How To Ditch Your Cartridge Razor And Save Thousands - AmongMen

How To Ditch Your Cartridge Razor And Save Thousands

How To Ditch Your Cartridge Razor and Save Thousands

The big lie? For years, the shaving industry has told men that more blades mean a better shave. Each new generation of cartridge promised smoother results and fewer nicks, along with a bloated price tag.

And to be fair, stacking blades does make the razor cut closer. The problem is how it achieves that closeness: by pulling the hair above the skin’s surface, then slicing it again as it retracts. That extra friction and pressure cause irritation, redness, and the ingrown hairs most men have learned to accept as normal.

Adding blades isn’t innovation; it’s a business model. Each redesign locks you into a proprietary system that keeps you buying new cartridges instead of using a tool built to last.

What is the best alternative to cartridge razors?

For many men, switching from cartridges means trying a traditional safety razor. However, that comes with having to practice shaving at specific angles and pressure, or else you end up with nicks and cuts.

It’s a solid option — one blade, less plastic waste, and a lower long-term cost. But if you want to find a solution that cuts as well as a safety razor, but has a similar easy learning curve as shusing a cartridge, then the Henson razor stands apart.

Coming from an aerospace engineering background, the team behind Henson makes their razors with extreme tolerances not seen anywhere else in the industry. It’s like CNC machining a spacecraft part that’s meant to last for years on Mars, instead of stamping a plastic toy. That means every razor comes out exactly the same, so the blade sits precisely in a specified range that’s thinner than a human hair.

The punchline is that you don’t have to think about angles, pressure, or technique — the razor does the precision work for you. So, you get the benefits of a safety razor, without the learning curve.

How To Ditch Your Cartridge Razor and Save Thousands
ABOVE: A Henson razor, disassembled.

How much money do you actually save with a Henson Razor

Let’s break it down.

A standard cartridge razor might cost about $15 for the handle, and the refill packs typically run $8 to $13 each. Most people go through one pack every month, which adds up to somewhere between $60 and $150 a year.

Stretch that over five years, and you’ve spent thousands of dollars on plastic and packaging designed to be tossed out.

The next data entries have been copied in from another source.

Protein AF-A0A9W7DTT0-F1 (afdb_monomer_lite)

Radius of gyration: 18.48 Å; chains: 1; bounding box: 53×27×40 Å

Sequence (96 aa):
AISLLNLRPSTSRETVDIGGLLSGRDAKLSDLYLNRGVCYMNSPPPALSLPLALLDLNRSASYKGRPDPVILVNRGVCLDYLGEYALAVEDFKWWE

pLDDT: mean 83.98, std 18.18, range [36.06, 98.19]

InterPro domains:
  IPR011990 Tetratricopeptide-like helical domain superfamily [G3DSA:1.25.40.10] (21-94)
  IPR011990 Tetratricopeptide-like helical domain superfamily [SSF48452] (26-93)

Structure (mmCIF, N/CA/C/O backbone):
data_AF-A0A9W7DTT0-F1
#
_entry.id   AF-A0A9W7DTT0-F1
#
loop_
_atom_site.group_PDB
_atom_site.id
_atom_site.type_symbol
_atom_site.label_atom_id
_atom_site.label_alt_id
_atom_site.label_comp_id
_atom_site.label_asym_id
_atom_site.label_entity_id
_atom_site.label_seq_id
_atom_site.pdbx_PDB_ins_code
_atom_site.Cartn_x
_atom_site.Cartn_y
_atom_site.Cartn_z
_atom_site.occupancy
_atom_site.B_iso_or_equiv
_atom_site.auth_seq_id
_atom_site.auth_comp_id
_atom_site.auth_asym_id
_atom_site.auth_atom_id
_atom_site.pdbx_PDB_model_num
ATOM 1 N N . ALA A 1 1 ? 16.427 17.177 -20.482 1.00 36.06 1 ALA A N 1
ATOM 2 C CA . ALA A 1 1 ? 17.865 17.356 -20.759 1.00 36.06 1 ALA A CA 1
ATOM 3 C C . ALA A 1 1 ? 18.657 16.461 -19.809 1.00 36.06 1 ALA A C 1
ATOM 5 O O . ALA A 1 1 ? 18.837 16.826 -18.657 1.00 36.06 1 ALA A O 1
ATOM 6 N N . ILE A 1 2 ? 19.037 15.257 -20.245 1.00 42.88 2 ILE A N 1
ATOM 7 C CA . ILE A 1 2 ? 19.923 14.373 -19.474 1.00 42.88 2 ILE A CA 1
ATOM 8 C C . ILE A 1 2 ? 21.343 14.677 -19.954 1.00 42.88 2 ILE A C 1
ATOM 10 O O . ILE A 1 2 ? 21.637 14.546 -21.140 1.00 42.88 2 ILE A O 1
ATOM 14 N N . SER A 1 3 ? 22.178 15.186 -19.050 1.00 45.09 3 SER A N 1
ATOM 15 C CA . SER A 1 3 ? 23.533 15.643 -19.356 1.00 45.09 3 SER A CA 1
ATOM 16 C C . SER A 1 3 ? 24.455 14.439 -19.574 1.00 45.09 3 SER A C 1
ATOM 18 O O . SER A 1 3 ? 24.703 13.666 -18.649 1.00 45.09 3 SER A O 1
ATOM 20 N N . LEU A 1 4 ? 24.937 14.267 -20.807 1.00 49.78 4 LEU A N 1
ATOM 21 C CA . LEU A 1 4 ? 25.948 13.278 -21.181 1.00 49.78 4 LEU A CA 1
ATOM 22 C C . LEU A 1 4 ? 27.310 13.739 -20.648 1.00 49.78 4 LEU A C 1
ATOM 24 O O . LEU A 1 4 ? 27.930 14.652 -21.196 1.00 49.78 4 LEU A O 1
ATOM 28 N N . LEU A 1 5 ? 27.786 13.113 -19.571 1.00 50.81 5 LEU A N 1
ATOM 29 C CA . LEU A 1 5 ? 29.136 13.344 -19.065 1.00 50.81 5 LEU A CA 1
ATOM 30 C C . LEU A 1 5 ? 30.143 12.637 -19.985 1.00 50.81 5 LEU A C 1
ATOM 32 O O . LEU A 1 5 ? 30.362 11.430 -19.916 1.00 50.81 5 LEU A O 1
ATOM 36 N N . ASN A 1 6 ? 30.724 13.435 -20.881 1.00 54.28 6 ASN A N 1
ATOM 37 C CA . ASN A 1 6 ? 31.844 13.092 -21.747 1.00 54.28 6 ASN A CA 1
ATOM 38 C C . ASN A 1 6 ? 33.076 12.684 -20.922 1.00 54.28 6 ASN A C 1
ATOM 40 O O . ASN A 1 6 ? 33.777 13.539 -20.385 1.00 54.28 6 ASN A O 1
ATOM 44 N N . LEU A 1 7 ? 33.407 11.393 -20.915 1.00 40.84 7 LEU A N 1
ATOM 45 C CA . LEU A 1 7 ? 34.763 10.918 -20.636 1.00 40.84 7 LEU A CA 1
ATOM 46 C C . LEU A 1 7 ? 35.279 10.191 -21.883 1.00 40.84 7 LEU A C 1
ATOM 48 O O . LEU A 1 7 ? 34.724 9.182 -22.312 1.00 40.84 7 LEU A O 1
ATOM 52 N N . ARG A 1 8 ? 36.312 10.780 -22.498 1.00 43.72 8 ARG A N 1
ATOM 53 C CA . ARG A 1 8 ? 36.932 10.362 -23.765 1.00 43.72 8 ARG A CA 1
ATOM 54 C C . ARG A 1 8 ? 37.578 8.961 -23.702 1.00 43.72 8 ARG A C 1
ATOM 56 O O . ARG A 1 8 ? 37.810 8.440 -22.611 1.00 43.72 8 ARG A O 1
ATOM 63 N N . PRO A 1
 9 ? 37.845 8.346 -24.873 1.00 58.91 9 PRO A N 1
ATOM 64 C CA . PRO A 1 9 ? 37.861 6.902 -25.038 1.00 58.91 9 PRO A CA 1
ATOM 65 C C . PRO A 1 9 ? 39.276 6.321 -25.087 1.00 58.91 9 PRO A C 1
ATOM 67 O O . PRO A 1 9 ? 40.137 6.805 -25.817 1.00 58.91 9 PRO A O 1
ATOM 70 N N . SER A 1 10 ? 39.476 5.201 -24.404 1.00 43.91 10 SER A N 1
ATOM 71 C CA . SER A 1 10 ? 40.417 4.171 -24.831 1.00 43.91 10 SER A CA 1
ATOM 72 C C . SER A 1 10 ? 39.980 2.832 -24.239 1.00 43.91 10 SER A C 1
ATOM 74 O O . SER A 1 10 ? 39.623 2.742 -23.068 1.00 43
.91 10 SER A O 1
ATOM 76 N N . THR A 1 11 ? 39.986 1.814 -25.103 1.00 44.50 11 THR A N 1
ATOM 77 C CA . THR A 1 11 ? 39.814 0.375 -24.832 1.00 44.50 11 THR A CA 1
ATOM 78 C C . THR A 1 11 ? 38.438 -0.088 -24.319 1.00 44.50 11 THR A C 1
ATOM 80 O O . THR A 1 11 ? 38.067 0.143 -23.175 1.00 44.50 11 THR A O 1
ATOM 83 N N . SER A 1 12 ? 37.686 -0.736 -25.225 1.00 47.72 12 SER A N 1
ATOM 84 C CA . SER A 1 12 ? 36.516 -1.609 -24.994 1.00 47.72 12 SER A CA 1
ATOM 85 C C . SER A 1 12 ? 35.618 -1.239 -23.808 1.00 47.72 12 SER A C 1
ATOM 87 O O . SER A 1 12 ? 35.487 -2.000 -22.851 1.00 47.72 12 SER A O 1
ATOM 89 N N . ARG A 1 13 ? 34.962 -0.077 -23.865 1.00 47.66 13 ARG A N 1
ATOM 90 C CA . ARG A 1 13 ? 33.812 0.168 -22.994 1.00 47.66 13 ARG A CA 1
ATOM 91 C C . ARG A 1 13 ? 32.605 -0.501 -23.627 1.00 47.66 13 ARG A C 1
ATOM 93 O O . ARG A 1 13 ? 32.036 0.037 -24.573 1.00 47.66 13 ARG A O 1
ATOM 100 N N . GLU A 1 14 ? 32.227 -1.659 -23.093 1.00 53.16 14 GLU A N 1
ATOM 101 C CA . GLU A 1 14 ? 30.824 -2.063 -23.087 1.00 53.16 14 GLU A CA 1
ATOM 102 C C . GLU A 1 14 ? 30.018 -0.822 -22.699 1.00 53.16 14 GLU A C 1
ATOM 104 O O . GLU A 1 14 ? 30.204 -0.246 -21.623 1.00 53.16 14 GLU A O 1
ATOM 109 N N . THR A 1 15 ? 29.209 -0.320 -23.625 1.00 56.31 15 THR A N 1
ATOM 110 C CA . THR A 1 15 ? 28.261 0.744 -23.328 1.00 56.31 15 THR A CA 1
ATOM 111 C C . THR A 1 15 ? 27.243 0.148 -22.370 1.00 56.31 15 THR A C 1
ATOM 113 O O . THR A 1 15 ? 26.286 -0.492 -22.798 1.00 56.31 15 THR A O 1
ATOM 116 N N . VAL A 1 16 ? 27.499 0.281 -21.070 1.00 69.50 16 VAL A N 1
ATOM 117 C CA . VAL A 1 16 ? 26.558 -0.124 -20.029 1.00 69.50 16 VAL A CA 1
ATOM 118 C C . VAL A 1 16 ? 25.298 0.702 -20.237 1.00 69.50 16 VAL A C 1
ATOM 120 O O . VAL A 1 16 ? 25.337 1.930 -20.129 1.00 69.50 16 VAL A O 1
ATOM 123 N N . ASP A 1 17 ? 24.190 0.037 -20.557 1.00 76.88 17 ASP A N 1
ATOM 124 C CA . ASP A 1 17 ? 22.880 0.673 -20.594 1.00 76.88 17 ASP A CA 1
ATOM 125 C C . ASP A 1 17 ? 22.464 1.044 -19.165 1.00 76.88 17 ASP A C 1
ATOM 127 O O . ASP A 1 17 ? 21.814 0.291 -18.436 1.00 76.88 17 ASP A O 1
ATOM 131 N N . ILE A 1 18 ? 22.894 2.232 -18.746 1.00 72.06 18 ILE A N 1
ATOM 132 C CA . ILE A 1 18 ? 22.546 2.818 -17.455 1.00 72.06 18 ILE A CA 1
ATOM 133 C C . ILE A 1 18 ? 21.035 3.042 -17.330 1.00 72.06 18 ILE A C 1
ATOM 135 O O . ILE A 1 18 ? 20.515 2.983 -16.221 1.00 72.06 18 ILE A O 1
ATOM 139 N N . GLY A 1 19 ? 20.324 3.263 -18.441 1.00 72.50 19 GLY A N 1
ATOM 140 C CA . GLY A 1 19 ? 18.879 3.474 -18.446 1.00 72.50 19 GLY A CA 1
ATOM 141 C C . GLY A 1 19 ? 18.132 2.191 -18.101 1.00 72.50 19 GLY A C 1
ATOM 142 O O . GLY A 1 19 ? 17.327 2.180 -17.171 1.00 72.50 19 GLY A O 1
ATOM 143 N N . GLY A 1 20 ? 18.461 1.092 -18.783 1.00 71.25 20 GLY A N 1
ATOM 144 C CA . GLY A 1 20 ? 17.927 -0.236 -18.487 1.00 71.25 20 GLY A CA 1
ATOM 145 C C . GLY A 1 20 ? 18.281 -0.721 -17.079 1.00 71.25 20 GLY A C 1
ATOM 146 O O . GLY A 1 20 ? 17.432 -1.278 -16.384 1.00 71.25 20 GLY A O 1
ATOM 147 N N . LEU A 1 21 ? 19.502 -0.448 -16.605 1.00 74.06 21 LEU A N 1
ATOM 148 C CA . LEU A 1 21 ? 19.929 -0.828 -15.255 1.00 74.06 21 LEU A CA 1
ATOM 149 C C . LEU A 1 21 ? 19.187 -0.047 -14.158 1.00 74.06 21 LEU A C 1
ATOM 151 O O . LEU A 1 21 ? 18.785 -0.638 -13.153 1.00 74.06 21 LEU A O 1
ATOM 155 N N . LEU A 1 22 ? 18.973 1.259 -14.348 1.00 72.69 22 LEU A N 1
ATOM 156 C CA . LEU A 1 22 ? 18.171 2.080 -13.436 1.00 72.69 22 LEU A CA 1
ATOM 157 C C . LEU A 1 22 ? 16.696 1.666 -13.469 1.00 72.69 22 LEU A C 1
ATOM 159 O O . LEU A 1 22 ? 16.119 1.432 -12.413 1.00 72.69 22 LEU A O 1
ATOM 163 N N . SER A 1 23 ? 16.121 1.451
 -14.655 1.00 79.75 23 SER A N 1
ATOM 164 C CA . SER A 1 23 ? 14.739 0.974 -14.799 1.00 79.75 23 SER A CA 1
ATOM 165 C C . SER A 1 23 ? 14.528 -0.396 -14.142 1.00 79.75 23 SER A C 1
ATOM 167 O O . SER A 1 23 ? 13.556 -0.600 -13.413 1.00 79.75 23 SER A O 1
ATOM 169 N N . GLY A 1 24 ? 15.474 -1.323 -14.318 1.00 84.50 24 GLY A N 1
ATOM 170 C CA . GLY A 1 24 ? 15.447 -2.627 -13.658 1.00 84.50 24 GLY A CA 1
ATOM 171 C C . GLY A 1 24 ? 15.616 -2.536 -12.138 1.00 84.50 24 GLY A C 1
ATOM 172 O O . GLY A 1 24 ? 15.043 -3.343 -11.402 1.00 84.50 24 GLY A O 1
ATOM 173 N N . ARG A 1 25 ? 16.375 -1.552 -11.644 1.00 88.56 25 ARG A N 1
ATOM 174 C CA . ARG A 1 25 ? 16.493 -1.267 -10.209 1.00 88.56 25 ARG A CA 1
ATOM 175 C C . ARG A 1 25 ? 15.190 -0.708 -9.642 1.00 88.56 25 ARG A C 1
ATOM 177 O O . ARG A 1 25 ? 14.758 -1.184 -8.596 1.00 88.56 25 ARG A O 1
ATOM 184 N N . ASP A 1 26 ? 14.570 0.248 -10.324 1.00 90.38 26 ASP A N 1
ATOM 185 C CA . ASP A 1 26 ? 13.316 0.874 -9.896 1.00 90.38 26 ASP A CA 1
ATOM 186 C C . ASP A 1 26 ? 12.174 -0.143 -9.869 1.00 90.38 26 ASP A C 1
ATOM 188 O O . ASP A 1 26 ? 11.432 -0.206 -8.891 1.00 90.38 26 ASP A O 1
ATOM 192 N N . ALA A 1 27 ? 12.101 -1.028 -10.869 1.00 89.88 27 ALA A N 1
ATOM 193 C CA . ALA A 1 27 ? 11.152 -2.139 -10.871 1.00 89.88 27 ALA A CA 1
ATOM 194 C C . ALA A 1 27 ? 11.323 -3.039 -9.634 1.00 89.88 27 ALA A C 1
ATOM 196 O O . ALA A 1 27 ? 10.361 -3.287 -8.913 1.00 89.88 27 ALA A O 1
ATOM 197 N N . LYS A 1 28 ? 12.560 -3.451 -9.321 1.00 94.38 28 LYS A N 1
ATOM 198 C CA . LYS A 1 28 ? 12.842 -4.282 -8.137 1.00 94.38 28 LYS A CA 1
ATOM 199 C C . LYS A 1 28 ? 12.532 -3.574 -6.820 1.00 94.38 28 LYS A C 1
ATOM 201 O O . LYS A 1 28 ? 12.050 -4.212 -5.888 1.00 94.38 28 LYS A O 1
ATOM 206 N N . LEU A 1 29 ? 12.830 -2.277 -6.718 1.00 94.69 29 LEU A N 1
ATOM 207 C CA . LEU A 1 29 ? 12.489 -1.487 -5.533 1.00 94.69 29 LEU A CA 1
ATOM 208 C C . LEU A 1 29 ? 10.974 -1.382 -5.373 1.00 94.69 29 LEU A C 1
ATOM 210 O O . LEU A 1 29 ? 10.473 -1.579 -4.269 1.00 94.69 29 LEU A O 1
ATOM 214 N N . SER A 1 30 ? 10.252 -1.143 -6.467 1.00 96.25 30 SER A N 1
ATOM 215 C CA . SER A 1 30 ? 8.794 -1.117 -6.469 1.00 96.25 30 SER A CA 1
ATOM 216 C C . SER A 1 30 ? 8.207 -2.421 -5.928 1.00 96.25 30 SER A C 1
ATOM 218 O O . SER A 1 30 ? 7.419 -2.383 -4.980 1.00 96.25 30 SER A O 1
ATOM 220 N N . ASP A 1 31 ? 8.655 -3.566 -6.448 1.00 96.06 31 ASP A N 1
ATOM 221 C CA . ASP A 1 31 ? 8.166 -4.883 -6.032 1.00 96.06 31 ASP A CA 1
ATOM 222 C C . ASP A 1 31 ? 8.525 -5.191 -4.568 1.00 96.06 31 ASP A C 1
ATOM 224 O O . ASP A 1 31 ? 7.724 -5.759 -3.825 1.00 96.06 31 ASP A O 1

The Henson Razor flips that equation. The handle is a single, lasting purchase — machined from solid aluminum or titanium — and the blades cost only around ten cents apiece. Even if you change the blade every week, your annual cost is between $4-$5.

After five years, the difference speaks for itself: thousands of dollars on cartridges vs ~$100 total for a Henson setup, razor included. It’s not just a cheaper way to shave — it’s a permanent end to refill spending. You buy it once, and the savings compound every month.

Does the Henson actually reduce razor burn?

Most irritation comes from the way cartridge razors lift and cut hair. When multiple blades pass over the same area, the first blade pulls the hair upward, and the following blades slice it again as it retracts. That repeated friction disrupts the top layer of skin and causes inflammation.

The Henson’s single-blade design eliminates that motion entirely. Because the blade exposure and angle are tightly controlled (Remember the tight tolerances in how it’s built?), each stroke cuts hair cleanly at the surface. The way the head clamps on the blade prevents flex, ensuring that every pass is consistent across the face.

Testing by MIMOSA Diagnostics confirmed what users report: reduced redness immediately after shaving and significantly less visible irritation ten minutes later.

It’s not about coatings or extra blades — by eliminating movement at the blade, the Henson eliminates the main cause of razor burn.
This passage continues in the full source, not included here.